In regard to spray nozzles, the second set of nozzles must generally be removed from the machine to ensure thorough cleaning without interrupting machine operation over an extended period.

What is needed in the art is a way to facilitate improved cleaning of the application head and trouble-free operation of the application device. It is moreover needed to propose a flexible system which can be used for diverse types of application heads.

SUMMARY OF THE INVENTION

An application device for applying a coating medium onto a moving surface is proposed, comprising an application head which extends over the entire width of the moving surface. In addition, a linear guide is provided which extends in width direction of the application device, and which is provided for mounting one or a number of cleaning elements for the application head.

The moving surface may be a material web, in particular a paper, cardboard or pulp web. Alternatively, the moving surface may also be a transfer surface, for example the surface of a transfer roll. From this transfer surface, the coating medium can be transferred onto a material web in a transfer nip.

The application head extending over the entire width of the moving web is to be considered as having been met if the application head extends at least over the particular part of the surface which is intended to be coated.
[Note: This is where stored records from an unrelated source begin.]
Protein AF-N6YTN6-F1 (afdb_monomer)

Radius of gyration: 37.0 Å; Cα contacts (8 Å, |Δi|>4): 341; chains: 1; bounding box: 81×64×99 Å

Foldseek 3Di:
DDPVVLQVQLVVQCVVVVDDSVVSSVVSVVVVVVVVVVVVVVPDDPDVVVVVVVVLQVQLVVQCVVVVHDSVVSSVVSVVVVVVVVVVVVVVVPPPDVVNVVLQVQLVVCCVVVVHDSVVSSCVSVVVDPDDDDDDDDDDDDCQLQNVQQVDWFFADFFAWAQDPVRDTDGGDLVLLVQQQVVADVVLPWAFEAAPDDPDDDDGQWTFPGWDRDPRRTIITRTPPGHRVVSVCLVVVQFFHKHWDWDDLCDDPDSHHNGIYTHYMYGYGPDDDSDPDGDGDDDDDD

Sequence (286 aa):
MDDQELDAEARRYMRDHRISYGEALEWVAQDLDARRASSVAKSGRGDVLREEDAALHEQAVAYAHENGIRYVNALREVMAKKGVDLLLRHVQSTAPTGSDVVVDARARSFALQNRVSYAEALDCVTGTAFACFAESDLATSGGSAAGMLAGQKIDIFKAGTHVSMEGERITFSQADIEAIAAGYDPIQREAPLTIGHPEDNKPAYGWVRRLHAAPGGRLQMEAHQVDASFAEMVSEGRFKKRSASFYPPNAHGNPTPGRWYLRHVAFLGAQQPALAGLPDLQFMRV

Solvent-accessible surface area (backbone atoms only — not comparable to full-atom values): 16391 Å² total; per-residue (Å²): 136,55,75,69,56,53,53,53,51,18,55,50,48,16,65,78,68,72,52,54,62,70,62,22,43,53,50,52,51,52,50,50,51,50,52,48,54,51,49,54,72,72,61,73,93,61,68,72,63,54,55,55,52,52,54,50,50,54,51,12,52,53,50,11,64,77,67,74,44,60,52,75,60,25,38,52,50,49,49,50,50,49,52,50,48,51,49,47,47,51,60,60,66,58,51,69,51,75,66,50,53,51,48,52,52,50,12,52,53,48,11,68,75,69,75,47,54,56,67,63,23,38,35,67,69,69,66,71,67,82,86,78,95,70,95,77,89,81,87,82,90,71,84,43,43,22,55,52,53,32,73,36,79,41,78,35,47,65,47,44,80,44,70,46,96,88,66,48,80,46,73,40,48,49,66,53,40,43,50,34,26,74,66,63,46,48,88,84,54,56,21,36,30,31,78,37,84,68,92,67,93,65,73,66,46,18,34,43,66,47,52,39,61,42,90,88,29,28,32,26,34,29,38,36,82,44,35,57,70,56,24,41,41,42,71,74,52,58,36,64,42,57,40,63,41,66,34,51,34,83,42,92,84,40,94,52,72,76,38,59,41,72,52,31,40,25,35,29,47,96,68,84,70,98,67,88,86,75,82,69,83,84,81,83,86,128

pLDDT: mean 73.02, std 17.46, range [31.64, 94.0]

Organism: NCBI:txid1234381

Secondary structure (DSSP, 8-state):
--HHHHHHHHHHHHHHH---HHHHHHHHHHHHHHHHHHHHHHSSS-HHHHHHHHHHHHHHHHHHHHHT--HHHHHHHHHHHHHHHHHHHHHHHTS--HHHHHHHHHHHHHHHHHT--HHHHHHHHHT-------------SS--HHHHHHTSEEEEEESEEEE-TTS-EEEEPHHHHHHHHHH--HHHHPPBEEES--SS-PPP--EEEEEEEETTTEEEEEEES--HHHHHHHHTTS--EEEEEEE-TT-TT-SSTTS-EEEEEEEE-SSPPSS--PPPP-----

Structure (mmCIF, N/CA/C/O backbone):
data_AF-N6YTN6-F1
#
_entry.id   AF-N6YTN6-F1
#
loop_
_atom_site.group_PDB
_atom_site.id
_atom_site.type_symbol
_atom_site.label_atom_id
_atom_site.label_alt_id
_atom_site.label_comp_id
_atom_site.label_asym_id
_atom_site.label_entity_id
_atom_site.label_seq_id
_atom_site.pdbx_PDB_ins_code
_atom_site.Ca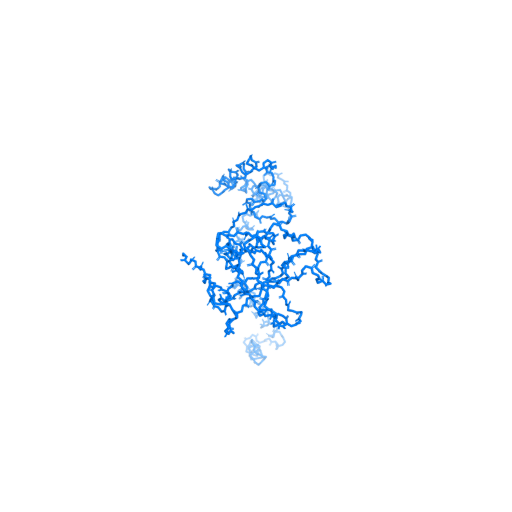rtn_x
_atom_site.Cartn_y
_atom_site.Cartn_z
_atom_site.occupancy
_atom_site.B_iso_or_equiv
_atom_site.auth_seq_id
_atom_site.auth_comp_id
_atom_site.auth_asym_id
_atom_site.auth_atom_id
_atom_site.pdbx_PDB_model_num
ATOM 1 N N . MET A 1 1 ? 44.835 -35.945 -30.926 1.00 68.88 1 MET A N 1
ATOM 2 C CA . MET A 1 1 ? 45.880 -36.888 -31.336 1.00 68.88 1 MET A CA 1
ATOM 3 C C . MET A 1 1 ? 47.062 -36.596 -30.454 1.00 68.88 1 MET A C 1
ATOM 5 O O . MET A 1 1 ? 47.377 -35.418 -30.307 1.00 68.88 1 MET A O 1
ATOM 9 N N . ASP A 1 2 ? 47.561 -37.623 -29.782 1.00 73.81 2 ASP A N 1
ATOM 10 C CA . ASP A 1 2 ? 48.655 -37.498 -28.819 1.00 73.81 2 ASP A CA 1
ATOM 11 C C . ASP A 1 2 ? 50.011 -37.497 -29.545 1.00 73.81 2 ASP A C 1
ATOM 13 O O . ASP A 1 2 ? 50.125 -38.045 -30.646 1.00 73.81 2 ASP A O 1
ATOM 17 N N . ASP A 1 3 ? 51.043 -36.893 -28.955 1.00 69.44 3 ASP A N 1
ATOM 18 C CA . ASP A 1 3 ? 52.343 -36.692 -29.624 1.00 69.44 3 ASP A CA 1
ATOM 19 C C . ASP A 1 3 ? 53.007 -38.028 -30.014 1.00 69.44 3 ASP A C 1
ATOM 21 O O . ASP A 1 3 ? 53.705 -38.126 -31.026 1.00 69.44 3 ASP A O 1
ATOM 25 N N . GLN A 1 4 ? 52.732 -39.095 -29.254 1.00 74.69 4 GLN A N 1
ATOM 26 C CA . GLN A 1 4 ? 53.212 -40.449 -29.548 1.00 74.69 4 GLN A CA 1
ATOM 27 C C . GLN A 1 4 ? 52.543 -41.074 -30.781 1.00 74.69 4 GLN A C 1
ATOM 29 O O . GLN A 1 4 ? 53.183 -41.831 -31.515 1.00 74.69 4 GLN A O 1
ATOM 34 N N . GLU A 1 5 ? 51.272 -40.758 -31.033 1.00 79.31 5 GLU A N 1
ATOM 35 C CA . GLU A 1 5 ? 50.545 -41.246 -32.211 1.00 79.31 5 GLU A CA 1
ATOM 36 C C . GLU A 1 5 ? 51.037 -40.546 -33.482 1.00 79.31 5 GLU A C 1
ATOM 38 O O . GLU A 1 5 ? 51.173 -41.182 -34.529 1.00 79.31 5 GLU A O 1
ATOM 43 N N . LEU A 1 6 ? 51.375 -39.257 -33.375 1.00 78.50 6 LEU A N 1
ATOM 44 C CA . LEU A 1 6 ? 51.896 -38.457 -34.483 1.00 78.50 6 LEU A CA 1
ATOM 45 C C . LEU A 1 6 ? 53.276 -38.937 -34.944 1.0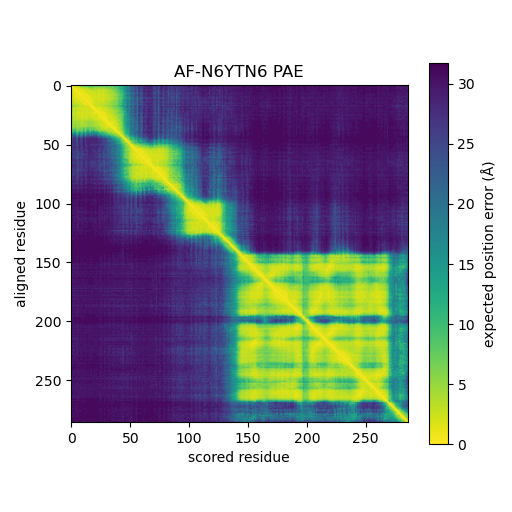0 78.50 6 LEU A C 1
ATOM 47 O O . LEU A 1 6 ? 53.502 -39.094 -36.145 1.00 78.50 6 LEU A O 1
ATOM 51 N N . ASP A 1 7 ? 54.165 -39.268 -34.002 1.00 80.00 7 ASP A N 1
ATOM 52 C CA . ASP A 1 7 ? 55.466 -39.870 -34.321 1.00 80.00 7 ASP A CA 1
ATOM 53 C C . ASP A 1 7 ? 55.312 -41.244 -34.997 1.00 80.00 7 ASP A C 1
ATOM 55 O O . ASP A 1 7 ? 55.995 -41.552 -35.978 1.00 80.00 7 ASP A O 1
ATOM 59 N N . ALA A 1 8 ? 54.384 -42.077 -34.516 1.00 86.12 8 ALA A N 1
ATOM 60 C CA . ALA A 1 8 ? 54.152 -43.403 -35.081 1.00 86.12 8 ALA A CA 1
ATOM 61 C C . ALA A 1 8 ? 53.632 -43.341 -36.529 1.00 86.12 8 ALA A C 1
ATOM 63 O O . ALA A 1 8 ? 54.096 -44.102 -37.388 1.00 86.12 8 ALA A O 1
ATOM 64 N N . GLU A 1 9 ? 52.705 -42.425 -36.818 1.00 85.69 9 GLU A N 1
ATOM 65 C CA . GLU A 1 9 ? 52.136 -42.246 -38.156 1.00 85.69 9 GLU A CA 1
ATOM 66 C C . GLU A 1 9 ? 53.168 -41.657 -39.128 1.00 85.69 9 GLU A C 1
ATOM 68 O O . GLU A 1 9 ? 53.343 -42.185 -40.230 1.00 85.69 9 GLU A O 1
ATOM 73 N N . ALA A 1 10 ? 53.959 -40.674 -38.683 1.00 83.62 10 ALA A N 1
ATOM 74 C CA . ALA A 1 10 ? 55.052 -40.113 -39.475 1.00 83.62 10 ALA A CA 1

In indirect application, for example, the transfer roll can be slightly wider than the material web that is to be coated later. In that case, an application head can also extend over just the width of the material web that is to be coated later. However, since these differences are in the magnitude of a few centimeters which-compared to the general widths of paper machines of approximately 10 m and more-barely carry weight, these linguistic differentiations are omitted in favor of simple readability and the terms “entire width” is used instead.

The coating media can for example be a starch solution, a pigment containing coating color or a barrier medium.
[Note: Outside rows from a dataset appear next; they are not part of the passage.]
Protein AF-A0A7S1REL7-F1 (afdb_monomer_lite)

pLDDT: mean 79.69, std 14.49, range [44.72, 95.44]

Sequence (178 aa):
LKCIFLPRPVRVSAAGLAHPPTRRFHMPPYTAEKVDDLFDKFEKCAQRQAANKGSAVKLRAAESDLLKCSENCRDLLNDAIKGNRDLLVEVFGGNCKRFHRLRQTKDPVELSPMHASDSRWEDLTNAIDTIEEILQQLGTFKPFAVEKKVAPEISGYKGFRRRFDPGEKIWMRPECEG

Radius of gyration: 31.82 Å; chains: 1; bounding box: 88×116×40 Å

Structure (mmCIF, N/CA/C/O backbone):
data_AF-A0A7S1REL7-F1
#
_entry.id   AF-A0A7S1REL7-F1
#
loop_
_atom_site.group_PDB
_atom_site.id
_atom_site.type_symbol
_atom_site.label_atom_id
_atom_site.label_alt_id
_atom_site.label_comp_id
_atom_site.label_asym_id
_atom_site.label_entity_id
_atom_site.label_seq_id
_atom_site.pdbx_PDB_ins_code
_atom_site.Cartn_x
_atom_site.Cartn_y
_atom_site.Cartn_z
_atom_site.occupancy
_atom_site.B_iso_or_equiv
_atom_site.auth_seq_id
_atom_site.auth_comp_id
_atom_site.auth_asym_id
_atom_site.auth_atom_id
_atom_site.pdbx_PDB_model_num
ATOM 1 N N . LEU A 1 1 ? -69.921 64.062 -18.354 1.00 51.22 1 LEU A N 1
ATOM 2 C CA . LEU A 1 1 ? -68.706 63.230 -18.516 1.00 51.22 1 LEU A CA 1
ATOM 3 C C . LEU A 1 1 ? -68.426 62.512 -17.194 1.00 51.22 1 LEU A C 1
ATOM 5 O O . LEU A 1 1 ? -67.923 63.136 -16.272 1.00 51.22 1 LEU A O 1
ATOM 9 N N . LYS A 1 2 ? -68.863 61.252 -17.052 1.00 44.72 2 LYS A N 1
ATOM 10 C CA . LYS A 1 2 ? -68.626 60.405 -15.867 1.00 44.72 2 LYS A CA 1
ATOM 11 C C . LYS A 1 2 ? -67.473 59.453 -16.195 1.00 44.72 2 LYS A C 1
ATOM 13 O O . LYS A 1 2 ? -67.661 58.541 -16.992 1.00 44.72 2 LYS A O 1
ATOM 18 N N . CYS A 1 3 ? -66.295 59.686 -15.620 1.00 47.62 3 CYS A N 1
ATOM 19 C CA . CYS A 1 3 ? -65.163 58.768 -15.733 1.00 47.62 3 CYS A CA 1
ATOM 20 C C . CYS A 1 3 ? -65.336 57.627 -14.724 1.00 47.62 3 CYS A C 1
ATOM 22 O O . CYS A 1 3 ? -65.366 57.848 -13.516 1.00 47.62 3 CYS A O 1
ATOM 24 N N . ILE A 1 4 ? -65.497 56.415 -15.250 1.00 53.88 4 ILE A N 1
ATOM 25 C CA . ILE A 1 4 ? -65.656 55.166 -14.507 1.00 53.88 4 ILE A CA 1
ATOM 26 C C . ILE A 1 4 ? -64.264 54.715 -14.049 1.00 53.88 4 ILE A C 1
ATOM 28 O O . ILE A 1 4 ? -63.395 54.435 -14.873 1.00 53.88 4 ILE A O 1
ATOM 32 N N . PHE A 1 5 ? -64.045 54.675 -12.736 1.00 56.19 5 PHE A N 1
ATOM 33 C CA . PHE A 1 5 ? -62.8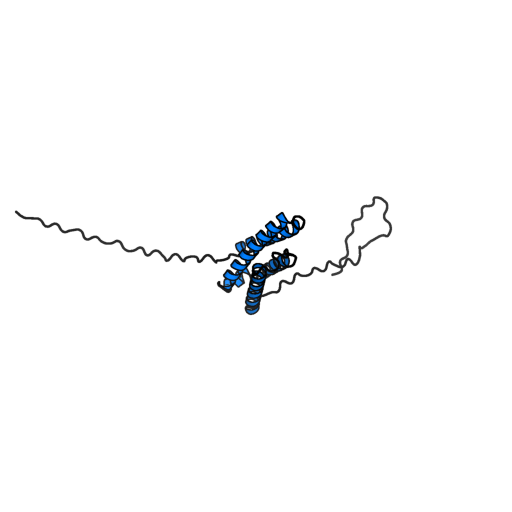07 54.199 -12.120 1.00 56.19 5 PHE A CA 1
ATOM 34 C C . PHE A 1 5 ? -62.922 52.682 -11.917 1.00 56.19 5 PHE A C 1
ATOM 36 O O . PHE A 1 5 ? -63.656 52.225 -11.043 1.00 56.19 5 PHE A O 1
ATOM 43 N N . LEU A 1 6 ? -62.246 51.890 -12.753 1.00 57.72 6 LEU A N 1
ATOM 44 C CA . LEU A 1 6 ? -62.172 50.438 -12.573 1.00 57.72 6 LEU A CA 1
ATOM 45 C C . LEU A 1 6 ? -61.057 50.085 -11.569 1.00 57.72 6 LEU A C 1
ATOM 47 O O . LEU A 1 6 ? -59.937 50.587 -11.709 1.00 57.72 6 LEU A O 1
ATOM 51 N N . PRO A 1 7 ? -61.323 49.222 -10.571 1.00 63.00 7 PRO A N 1
ATOM 52 C CA . PRO A 1 7 ? -60.316 48.801 -9.605 1.00 63.00 7 PRO A CA 1
ATOM 53 C C . PRO A 1 7 ? -59.294 47.848 -10.241 1.00 63.00 7 PRO A C 1
ATOM 55 O O . PRO A 1 7 ? -59.637 46.957 -11.019 1.00 63.00 7 PRO A O 1
ATOM 58 N N . ARG A 1 8 ? -58.015 48.037 -9.893 1.00 59.12 8 ARG A N 1
ATOM 59 C CA . ARG A 1 8 ? -56.914 47.166 -10.328 1.00 59.12 8 ARG A CA 1
ATOM 60 C C . ARG A 1 8 ? -56.949 45.821 -9.585 1.00 59.12 8 ARG A C 1
ATOM 62 O O . ARG A 1 8 ? -57.222 45.809 -8.386 1.00 59.12 8 ARG A O 1
ATOM 69 N N . PRO A 1 9 ? -56.611 44.705 -10.255 1.00 58.03 9 PRO A N 1
ATOM 70 C CA . PRO A 1 9 ? -56.574 43.391 -9.627 1.00 58.03 9 PRO A CA 1
ATOM 71 C C . PRO A 1 9 ? -55.386 43.265 -8.663 1.00 58.03 9 PRO A C 1
ATOM 73 O O . PRO A 1 9 ? -54.244 43.580 -9.005 1.00 58.03 9 PRO A O 1
ATOM 76 N N . VAL A 1 10 ? -55.666 42.771 -7.458 1.00 63.81 10 VAL A N 1
ATOM 77 C CA . VAL A 1 10 ? -54.664 42.422 -6.446 1.00 63.81 10 VAL A CA 1
ATOM 78 C C . VAL A 1 10 ? -54.035 41.083 -6.836 1.00 63.81 10 VAL A C 1
ATOM 80 O O . VAL A 1 10 ? -54.721 40.066 -6.918 1.00 63.81 10 VAL A O 1
ATOM 83 N N . ARG A 1 11 ? -52.723 41.078 -7.103 1.00 60.25 11 ARG A N 1
ATOM 84 C CA . ARG A 1 11 ? -51.946 39.848 -7.316 1.00 60.25 11 ARG A CA 1
ATOM 85 C C . ARG A 1 11 ? -51.805 39.108 -5.987 1.00 60.25 11 ARG A C 1
ATOM 87 O O . ARG A 1 11 ? -51.096 39.567 -5.098 1.00 60.25 11 ARG A O 1
ATOM 94 N N . VAL A 1 12 ? -52.453 37.955 -5.880 1.00 61.19 12 VAL A N 1
ATOM 95 C CA . VAL A 1 12 ? -52.236 36.997 -4.792 1.00 61.19 12 VAL A CA 1
ATOM 96 C C . VAL A 1 12 ? -50.973 36.197 -5.128 1.00 61.19 12 VAL A C 1
ATOM 98 O O . VAL A 1 12 ? -50.961 35.441 -6.099 1.00 61.19 12 VAL A O 1
ATOM 101 N N . SER A 1 13 ? -49.886 36.412 -4.381 1.00 56.66 13 SER A N 1
ATOM 102 C CA . SER A 1 13 ? -48.658 35.613 -4.499 1.00 56.66 13 SER A CA 1
ATOM 103 C C . SER A 1 13 ? -48.921 34.192 -4.013 1.00 56.66 13 SER A C 1
ATOM 105 O O . SER A 1 13 ? -49.294 33.983 -2.860 1.00 56.66 13 SER A O 1
ATOM 107 N N . ALA A 1 14 ? -48.723 33.225 -4.907 1.00 59.03 14 ALA A N 1
ATOM 108 C CA . ALA A 1 14 ? -48.822 31.807 -4.610 1.00 59.03 14 ALA A CA 1
ATOM 109 C C . ALA A 1 14 ? -47.801 31.405 -3.534 1.00 59.03 14 ALA A C 1
ATOM 111 O O . ALA A 1 14 ? -46.625 31.768 -3.592 1.00 59.03 14 ALA A O 1
ATOM 112 N N . ALA A 1 15 ? -48.304 30.667 -2.549 1.00 55.03 15 ALA A N 1
ATOM 113 C CA . ALA A 1 15 ? -47.586 30.144 -1.405 1.00 55.03 15 ALA A CA 1
ATOM 114 C C . ALA A 1 15 ? -46.321 29.369 -1.809 1.00 55.03 15 ALA A C 1
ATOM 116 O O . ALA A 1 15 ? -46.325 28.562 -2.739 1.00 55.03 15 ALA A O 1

The linear guide can optionally be provided on the application head. Thereby it can be provided that the linear guide is attached to the application head. Alternatively, it can be provided that the application head itself is shaped such that it serves directly as linear guide. If the linear guide cannot or should not be attached directly to the application head, an equivalent solution is for the linear guide and the application head to be held by the same support device.

In some embodiments, it can be provided that the application device includes at least one cleaning element which is mounted on the linear guide and which is in particular mounted detachably.

Cleaning of the application heads in the machine, for example a paper machine is difficult for various reasons.

For one thing, these machine lines are very wide. Widths of 10m and more are common today. Thus, the areas of the application heads located in the center of the web are difficult to reach.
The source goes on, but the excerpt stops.